A Literary Feast: Recreating 10 Fictional Meals in Brooklyn
“Under cover of the clinking of water goblets and silverware and bone china, I paved my plate with chicken slices. Then I covered the chicken slices with caviar thickly as if I were spreading peanut butter on a piece of bread. Then I picked up the chicken slices in my fingers one by one, rolled them so the caviar wouldn’t ooze off and ate them…Then I tackled the avocado and crabmeat salad.”

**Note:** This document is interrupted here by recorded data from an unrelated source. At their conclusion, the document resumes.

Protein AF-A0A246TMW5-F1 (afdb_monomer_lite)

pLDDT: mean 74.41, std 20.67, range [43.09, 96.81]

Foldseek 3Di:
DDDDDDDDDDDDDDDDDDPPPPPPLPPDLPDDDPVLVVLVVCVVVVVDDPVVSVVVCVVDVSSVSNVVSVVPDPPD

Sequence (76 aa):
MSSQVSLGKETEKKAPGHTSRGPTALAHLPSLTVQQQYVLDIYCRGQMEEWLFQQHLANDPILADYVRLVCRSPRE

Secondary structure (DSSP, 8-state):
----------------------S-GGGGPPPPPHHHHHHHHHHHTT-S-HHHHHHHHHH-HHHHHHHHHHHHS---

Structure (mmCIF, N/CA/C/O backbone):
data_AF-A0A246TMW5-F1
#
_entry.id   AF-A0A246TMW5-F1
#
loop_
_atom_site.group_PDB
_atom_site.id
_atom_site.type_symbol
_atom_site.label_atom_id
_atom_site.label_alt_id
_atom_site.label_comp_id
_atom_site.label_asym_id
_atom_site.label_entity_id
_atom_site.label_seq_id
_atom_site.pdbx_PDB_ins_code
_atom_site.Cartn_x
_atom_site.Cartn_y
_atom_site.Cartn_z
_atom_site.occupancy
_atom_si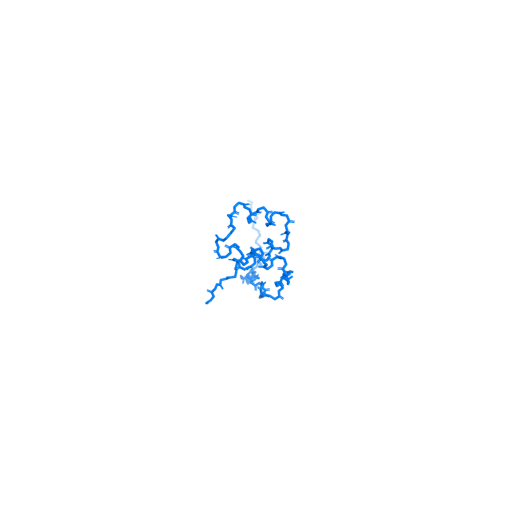te.B_iso_or_equiv
_atom_site.auth_seq_id
_atom_site.auth_comp_id
_atom_site.auth_asym_id
_atom_site.auth_atom_id
_atom_site.pdbx_PDB_model_num
ATOM 1 N N . MET A 1 1 ? -36.469 -66.431 -16.268 1.00 49.06 1 MET A N 1
ATOM 2 C CA . MET A 1 1 ? -35.134 -66.277 -16.877 1.00 49.06 1 MET A CA 1
ATOM 3 C C . MET A 1 1 ? -34.252 -65.571 -15.869 1.00 49.06 1 MET A C 1
ATOM 5 O O . MET A 1 1 ? -34.484 -64.408 -15.571 1.00 49.06 1 MET A O 1
ATOM 9 N N . SER A 1 2 ? -33.346 -66.332 -15.266 1.00 46.88 2 SER A N 1
ATOM 10 C CA . SER A 1 2 ? -32.331 -65.863 -14.326 1.00 46.88 2 SER A CA 1
ATOM 11 C C . SER A 1 2 ? -31.154 -65.272 -15.094 1.00 46.88 2 SER A C 1
ATOM 13 O O . SER A 1 2 ? -30.705 -65.911 -16.036 1.00 46.88 2 SER A O 1
ATOM 15 N N . SER A 1 3 ? -30.613 -64.144 -14.633 1.00 54.56 3 SER A N 1
ATOM 16 C CA . SER A 1 3 ? -29.186 -63.825 -14.758 1.00 54.56 3 SER A CA 1
ATOM 17 C C . SER A 1 3 ? -28.781 -62.909 -13.609 1.00 54.56 3 SER A C 1
ATOM 19 O O . SER A 1 3 ? -28.997 -61.702 -13.617 1.00 54.56 3 SER A O 1
ATOM 21 N N . GLN A 1 4 ? -28.208 -63.549 -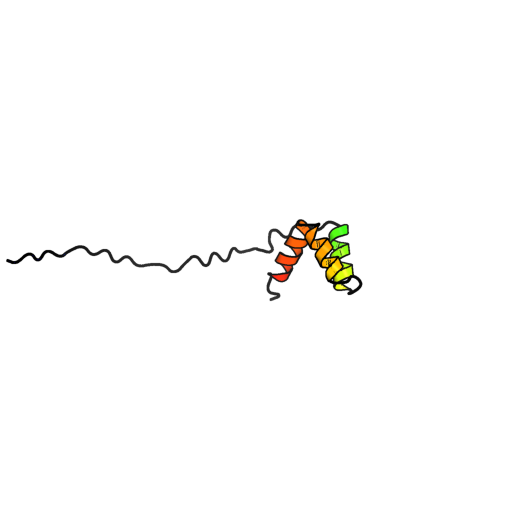12.600 1.00 53.97 4 GLN A N 1
ATOM 22 C CA . GLN A 1 4 ? -27.296 -62.975 -11.628 1.00 53.97 4 GLN A CA 1
ATOM 23 C C . GLN A 1 4 ? -25.887 -63.084 -12.238 1.00 53.97 4 GLN A C 1
ATOM 25 O O . GLN A 1 4 ? -25.580 -64.138 -12.784 1.00 53.97 4 GLN A O 1
ATOM 30 N N . VAL A 1 5 ? -25.038 -62.062 -12.110 1.00 55.69 5 VAL A N 1
AT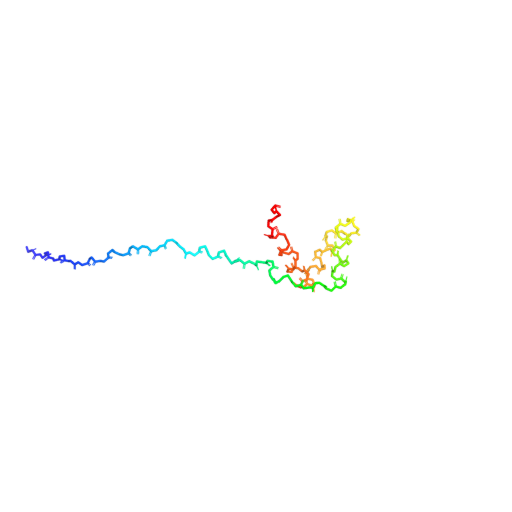OM 31 C CA . VAL A 1 5 ? -23.627 -62.221 -11.709 1.00 55.69 5 VAL A CA 1
ATOM 32 C C . VAL A 1 5 ? -23.138 -60.913 -11.087 1.00 55.69 5 VAL A C 1
ATOM 34 O O . VAL A 1 5 ? -23.187 -59.843 -11.686 1.00 55.69 5 VAL A O 1
ATOM 37 N N . SER A 1 6 ? -22.705 -61.024 -9.838 1.00 51.53 6 SER A N 1
ATOM 38 C CA . SER A 1 6 ? -21.891 -60.047 -9.119 1.00 51.53 6 SER A CA 1
ATOM 39 C C . SER A 1 6 ? -20.411 -60.256 -9.466 1.00 51.53 6 SER A C 1
ATOM 41 O O . SER A 1 6 ? -20.047 -61.368 -9.841 1.00 51.53 6 SER A O 1
ATOM 43 N N . LEU A 1 7 ? -19.554 -59.252 -9.226 1.00 43.44 7 LEU A N 1
ATOM 44 C CA . LEU A 1 7 ? -18.437 -59.306 -8.252 1.00 43.44 7 LEU A CA 1
ATOM 45 C C . LEU A 1 7 ? -17.242 -58.409 -8.649 1.00 43.44 7 LEU A C 1
ATOM 47 O O . LEU A 1 7 ? -16.779 -58.446 -9.781 1.00 43.44 7 LEU A O 1
ATOM 51 N N . GLY A 1 8 ? -16.711 -57.687 -7.650 1.00 45.25 8 GLY A N 1
ATOM 52 C CA . GLY A 1 8 ? -15.427 -56.962 -7.663 1.00 45.25 8 GLY A CA 1
ATOM 53 C C . GLY A 1 8 ? -15.625 -55.467 -7.387 1.00 45.25 8 GLY A C 1
ATOM 54 O O . GLY A 1 8 ? -15.865 -54.717 -8.316 1.00 45.25 8 GLY A O 1
ATOM 55 N N . LYS A 1 9 ? -15.803 -54.977 -6.151 1.00 53.25 9 LYS A N 1
ATOM 56 C CA . LYS A 1 9 ? -14.833 -54.834 -5.041 1.00 53.25 9 LYS A CA 1
ATOM 57 C C . LYS A 1 9 ? -13.506 -54.188 -5.458 1.00 53.25 9 LYS A C 1
ATOM 59 O O . LYS A 1 9 ? -12.572 -54.910 -5.762 1.00 53.25 9 LYS A O 1
ATOM 64 N N . GLU A 1 10 ? -13.406 -52.872 -5.280 1.00 43.66 10 GLU A N 1
ATOM 65 C CA . GLU A 1 10 ? -12.216 -52.263 -4.676 1.00 43.66 10 GLU A CA 1
ATOM 66 C C . GLU A 1 10 ? -12.624 -51.050 -3.827 1.00 43.66 10 GLU A C 1
ATOM 68 O O . GLU A 1 10 ? -13.018 -49.992 -4.307 1.00 43.66 10 GLU A O 1
ATOM 73 N N . THR A 1 11 ? -12.606 -51.268 -2.515 1.00 50.25 11 THR A N 1
ATOM 74 C CA . THR A 1 11 ? -12.555 -50.234 -1.486 1.00 50.25 11 THR A CA 1
ATOM 75 C C . THR A 1 11 ? -11.092 -50.030 -1.120 1.00 50.25 11 THR A C 1
ATOM 77 O O . THR A 1 11 ? -10.527 -50.872 -0.424 1.00 50.25 11 THR A O 1
ATOM 80 N N . GLU A 1 12 ? -10.522 -48.895 -1.504 1.00 46.75 12 GLU A N 1
ATOM 81 C CA . GLU A 1 12 ? -9.285 -48.345 -0.942 1.00 46.75 12 GLU A CA 1
ATOM 82 C C . GLU A 1 12 ? -9.552 -46.852 -0.680 1.00 46.75 12 GLU A C 1
ATOM 84 O O . GLU A 1 12 ? -9.797 -46.075 -1.593 1.00 46.75 12 GLU A O 1
ATOM 89 N N . LYS A 1 13 ? -9.993 -46.488 0.529 1.00 48.62 13 LYS A N 1
ATOM 90 C CA . LYS A 1 13 ? -9.187 -46.052 1.684 1.00 48.62 13 LYS A CA 1
ATOM 91 C C . LYS A 1 13 ? -8.152 -44.959 1.368 1.00 48.62 13 LYS A C 1
ATOM 93 O O . LYS A 1 13 ? -7.184 -45.212 0.674 1.00 48.62 13 LYS A O 1
ATOM 98 N N . LYS A 1 14 ? -8.269 -43.868 2.149 1.00 43.41 14 LYS A N 1
ATOM 99 C CA . LYS A 1 14 ? -7.243 -42.852 2.493 1.00 43.41 14 LYS A CA 1
ATOM 100 C C . LYS A 1 14 ? -6.909 -41.861 1.361 1.00 43.41 14 LYS A C 1
ATOM 102 O O . LYS A 1 14 ? -6.621 -42.262 0.256 1.00 43.41 14 LYS A O 1
ATOM 107 N N . ALA A 1 15 ? -6.872 -40.547 1.565 1.00 50.09 15 ALA A N 1
ATOM 108 C CA . ALA A 1 15 ? -6.767 -39.753 2.785 1.00 50.09 15 ALA A CA 1
ATOM 109 C C . ALA A 1 15 ? -7.333 -38.331 2.554 1.00 50.09 15 ALA A C 1
ATOM 111 O O . ALA A 1 15 ? -7.378 -37.870 1.413 1.00 50.09 15 ALA A O 1
ATOM 112 N N . PRO A 1 16 ? -7.724 -37.611 3.622 1.00 59.50 16 PRO A N 1
ATOM 113 C CA . PRO A 1 16 ? -7.953 -36.175 3.568 1.00 59.50 16 PRO A CA 1
ATOM 114 C C . PRO A 1 16 ? -6.589 -35.482 3.543 1.00 59.50 16 PRO A C 1
ATOM 116 O O . PRO A 1 16 ? -5.751 -35.726 4.410 1.00 59.50 16 PRO A O 1
ATOM 119 N N . GLY A 1 17 ? -6.332 -34.634 2.555 1.00 47.22 17 GLY A N 1
ATOM 120 C CA . GLY A 1 17 ? -5.038 -33.968 2.509 1.00 47.22 17 GLY A CA 1
ATOM 121 C C . GLY A 1 17 ? -4.770 -33.231 1.220 1.00 47.22 17 GLY A C 1
ATOM 122 O O . GLY A 1 17 ? -3.959 -33.671 0.424 1.00 47.22 17 GLY A O 1
ATOM 123 N N . HIS A 1 18 ? -5.376 -32.059 1.067 1.00 43.69 18 HIS A N 1
ATOM 124 C CA . HIS A 1 18 ? -4.598 -30.929 0.572 1.00 43.69 18 HIS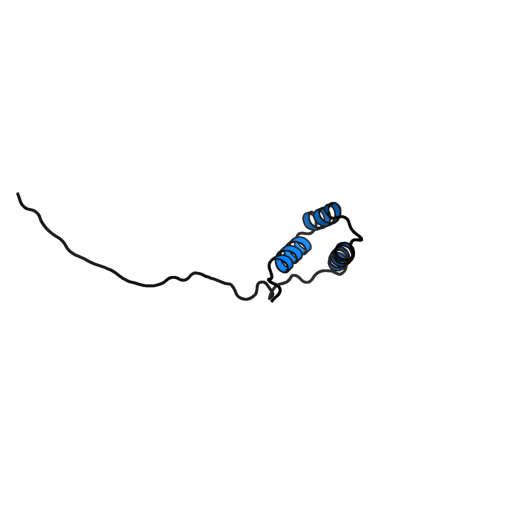 A CA 1
ATOM 125 C C . HIS A 1 18 ? -5.045 -29.646 1.272 1.00 43.69 18 HIS A C 1
ATOM 127 O O . HIS A 1 18 ? -5.399 -28.641 0.668 1.00 43.69 18 HIS A O 1
ATOM 133 N N . THR A 1 19 ? -4.936 -29.669 2.602 1.00 52.50 19 THR A N 1
ATOM 134 C CA . THR A 1 19 ? -4.423 -28.494 3.303 1.00 52.50 19 THR A CA 1
ATOM 135 C C . THR A 1 19 ? -2.964 -28.342 2.878 1.00 52.50 19 THR A C 1
ATOM 137 O O . THR A 1 19 ? -2.056 -28.713 3.614 1.00 52.50 19 THR A O 1
ATOM 140 N N . SER A 1 20 ? -2.715 -27.814 1.678 1.00 45.69 20 SER A N 1
ATOM 141 C CA . SER A 1 20 ? -1.409 -27.228 1.388 1.00 45.69 20 SER A CA 1
ATOM 142 C C . SER A 1 20 ? -1.411 -25.833 1.999 1.00 45.69 20 SER A C 1
ATOM 144 O O . SER A 1 20 ? -1.524 -24.814 1.323 1.00 45.69 20 SER A O 1
ATOM 146 N N . ARG A 1 21 ? -1.345 -25.810 3.334 1.00 55.03 21 ARG A N 1
ATOM 147 C CA . ARG A 1 21 ? -0.849 -24.674 4.098 1.00 55.03 21 ARG A CA 1
ATOM 148 C C . ARG A 1 21 ? 0.615 -24.559 3.691 1.00 55.03 21 ARG A C 1
ATOM 150 O O . ARG A 1 21 ? 1.467 -25.212 4.281 1.00 55.03 21 ARG A O 1
ATOM 157 N N . GLY A 1 22 ? 0.877 -23.819 2.616 1.00 43.09 22 GLY A N 1
ATOM 158 C CA . GLY A 1 22 ? 2.234 -23.452 2.246 1.00 43.09 22 GLY A CA 1
ATOM 159 C C . GLY A 1 22 ? 2.846 -22.718 3.438 1.00 43.09 22 GLY A C 1
ATOM 160 O O . GLY A 1 22 ? 2.296 -21.691 3.849 1.00 43.09 22 GLY A O 1
ATOM 161 N N . PRO A 1 23 ? 3.914 -23.239 4.057 1.00 56.88 23 PRO A N 1
ATOM 162 C CA . PRO A 1 23 ? 4.658 -22.458 5.017 1.00 56.88 23 PRO A CA 1
ATOM 163 C C . PRO A 1 23 ? 5.329 -21.327 4.239 1.00 56.88 23 PRO A C 1
ATOM 165 O O . PRO A 1 23 ? 5.906 -21.558 3.181 1.00 56.88 23 PRO A O 1
ATOM 168 N N . THR A 1 24 ? 5.251 -20.122 4.802 1.00 48.22 24 THR A N 1
ATOM 169 C CA . THR A 1 24 ? 5.963 -18.901 4.399 1.00 48.22 24 THR A CA 1
ATOM 170 C C . THR A 1 24 ? 5.332 -17.992 3.334 1.00 48.22 24 THR A C 1
ATOM 172 O O . THR A 1 24 ? 5.994 -17.564 2.398 1.00 48.22 24 THR A O 1
ATOM 175 N N . ALA A 1 25 ? 4.105 -17.507 3.564 1.00 52.69 25 ALA A N 1
ATOM 176 C CA . ALA A 1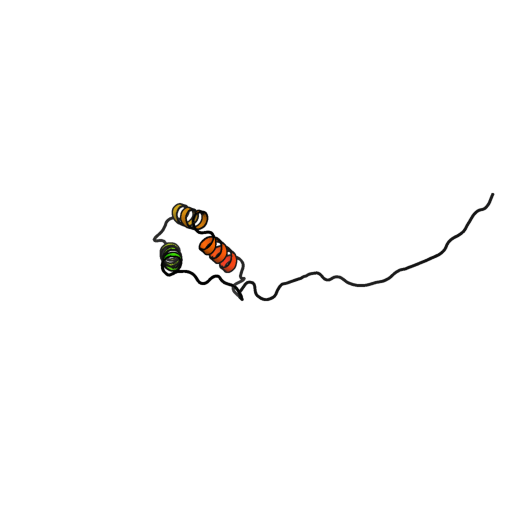 25 ? 3.720 -16.211 2.976 1.00 52.69 25 ALA A CA 1
ATOM 177 C C . ALA A 1 25 ? 4.742 -15.105 3.343 1.00 52.69 25 ALA A C 1
ATOM 179 O O . ALA A 1 25 ? 4.979 -14.195 2.565 1.00 52.69 25 ALA A O 1
ATOM 180 N N . LEU A 1 26 ? 5.428 -15.235 4.487 1.00 52.31 26 LEU A N 1
ATOM 181 C CA . LEU A 1 26 ? 6.454 -14.294 4.936 1.00 52.31 26 LEU A CA 1
ATOM 182 C C . LEU A 1 26 ? 7.854 -14.465 4.303 1.00 52.31 26 LEU A C 1
ATOM 184 O O . LEU A 1 26 ? 8.668 -13.560 4.450 1.00 52.31 26 LEU A O 1
ATOM 188 N N . ALA A 1 27 ? 8.184 -15.576 3.622 1.00 56.66 27 ALA A N 1
ATOM 189 C CA . ALA A 1 27 ? 9.561 -15.784 3.119 1.00 56.66 27 ALA A CA 1
ATOM 190 C C . ALA A 1 27 ? 9.900 -14.937 1.885 1.00 56.66 27 ALA A C 1
ATOM 192 O O . ALA A 1 27 ? 11.069 -14.824 1.527 1.00 56.66 27 ALA A O 1
ATOM 193 N N . HIS A 1 28 ? 8.897 -14.335 1.246 1.00 59.75 28 HIS A N 1
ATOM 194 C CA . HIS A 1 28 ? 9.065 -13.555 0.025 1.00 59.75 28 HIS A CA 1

The luncheon that Esther Greenwood attends as a Mademoiselle intern takes place in 1953 and, as such, includes food, like avocado halves stuffed with crab salad and cold poached chicken, that would be hard to find on the menu of a restaurant in Brooklyn today. But you know, this is really about the spirit of things, not about following a recipe to the absolute letter, and so in the spirit of Esther Greenwood and her love for adventurous eating and unorthodox food combinations (she also loved nothing more than “to eat avocados by melting grape jelly and french dressing together in a saucepan and filling the cup of the pear with the garnet sauce”), I think Lulu & Po, with its eclectic mix of small plates that all make perfect sense together, is the right place to go. Order the avocado with crème fraîche, lime, and a chili peanut picada, and don’t worry about the lack of crabmeat—Esther and the rest of the interns all suffered sever food poisoning because of it. Then, rather than what were probably watery, tasteless chicken cutlets, indulge in the crackling-skinned, iron-pressed chicken that doesn’t even need caviar spread on top of it to feel decadent and taste delicious. But if you sneak in a little jar of caviar that you picked up at Blue Apron Foods and spoon it onto each bite of chicken, well, I won’t judge you. Actually, I would straight-up applaud you. Nicely done.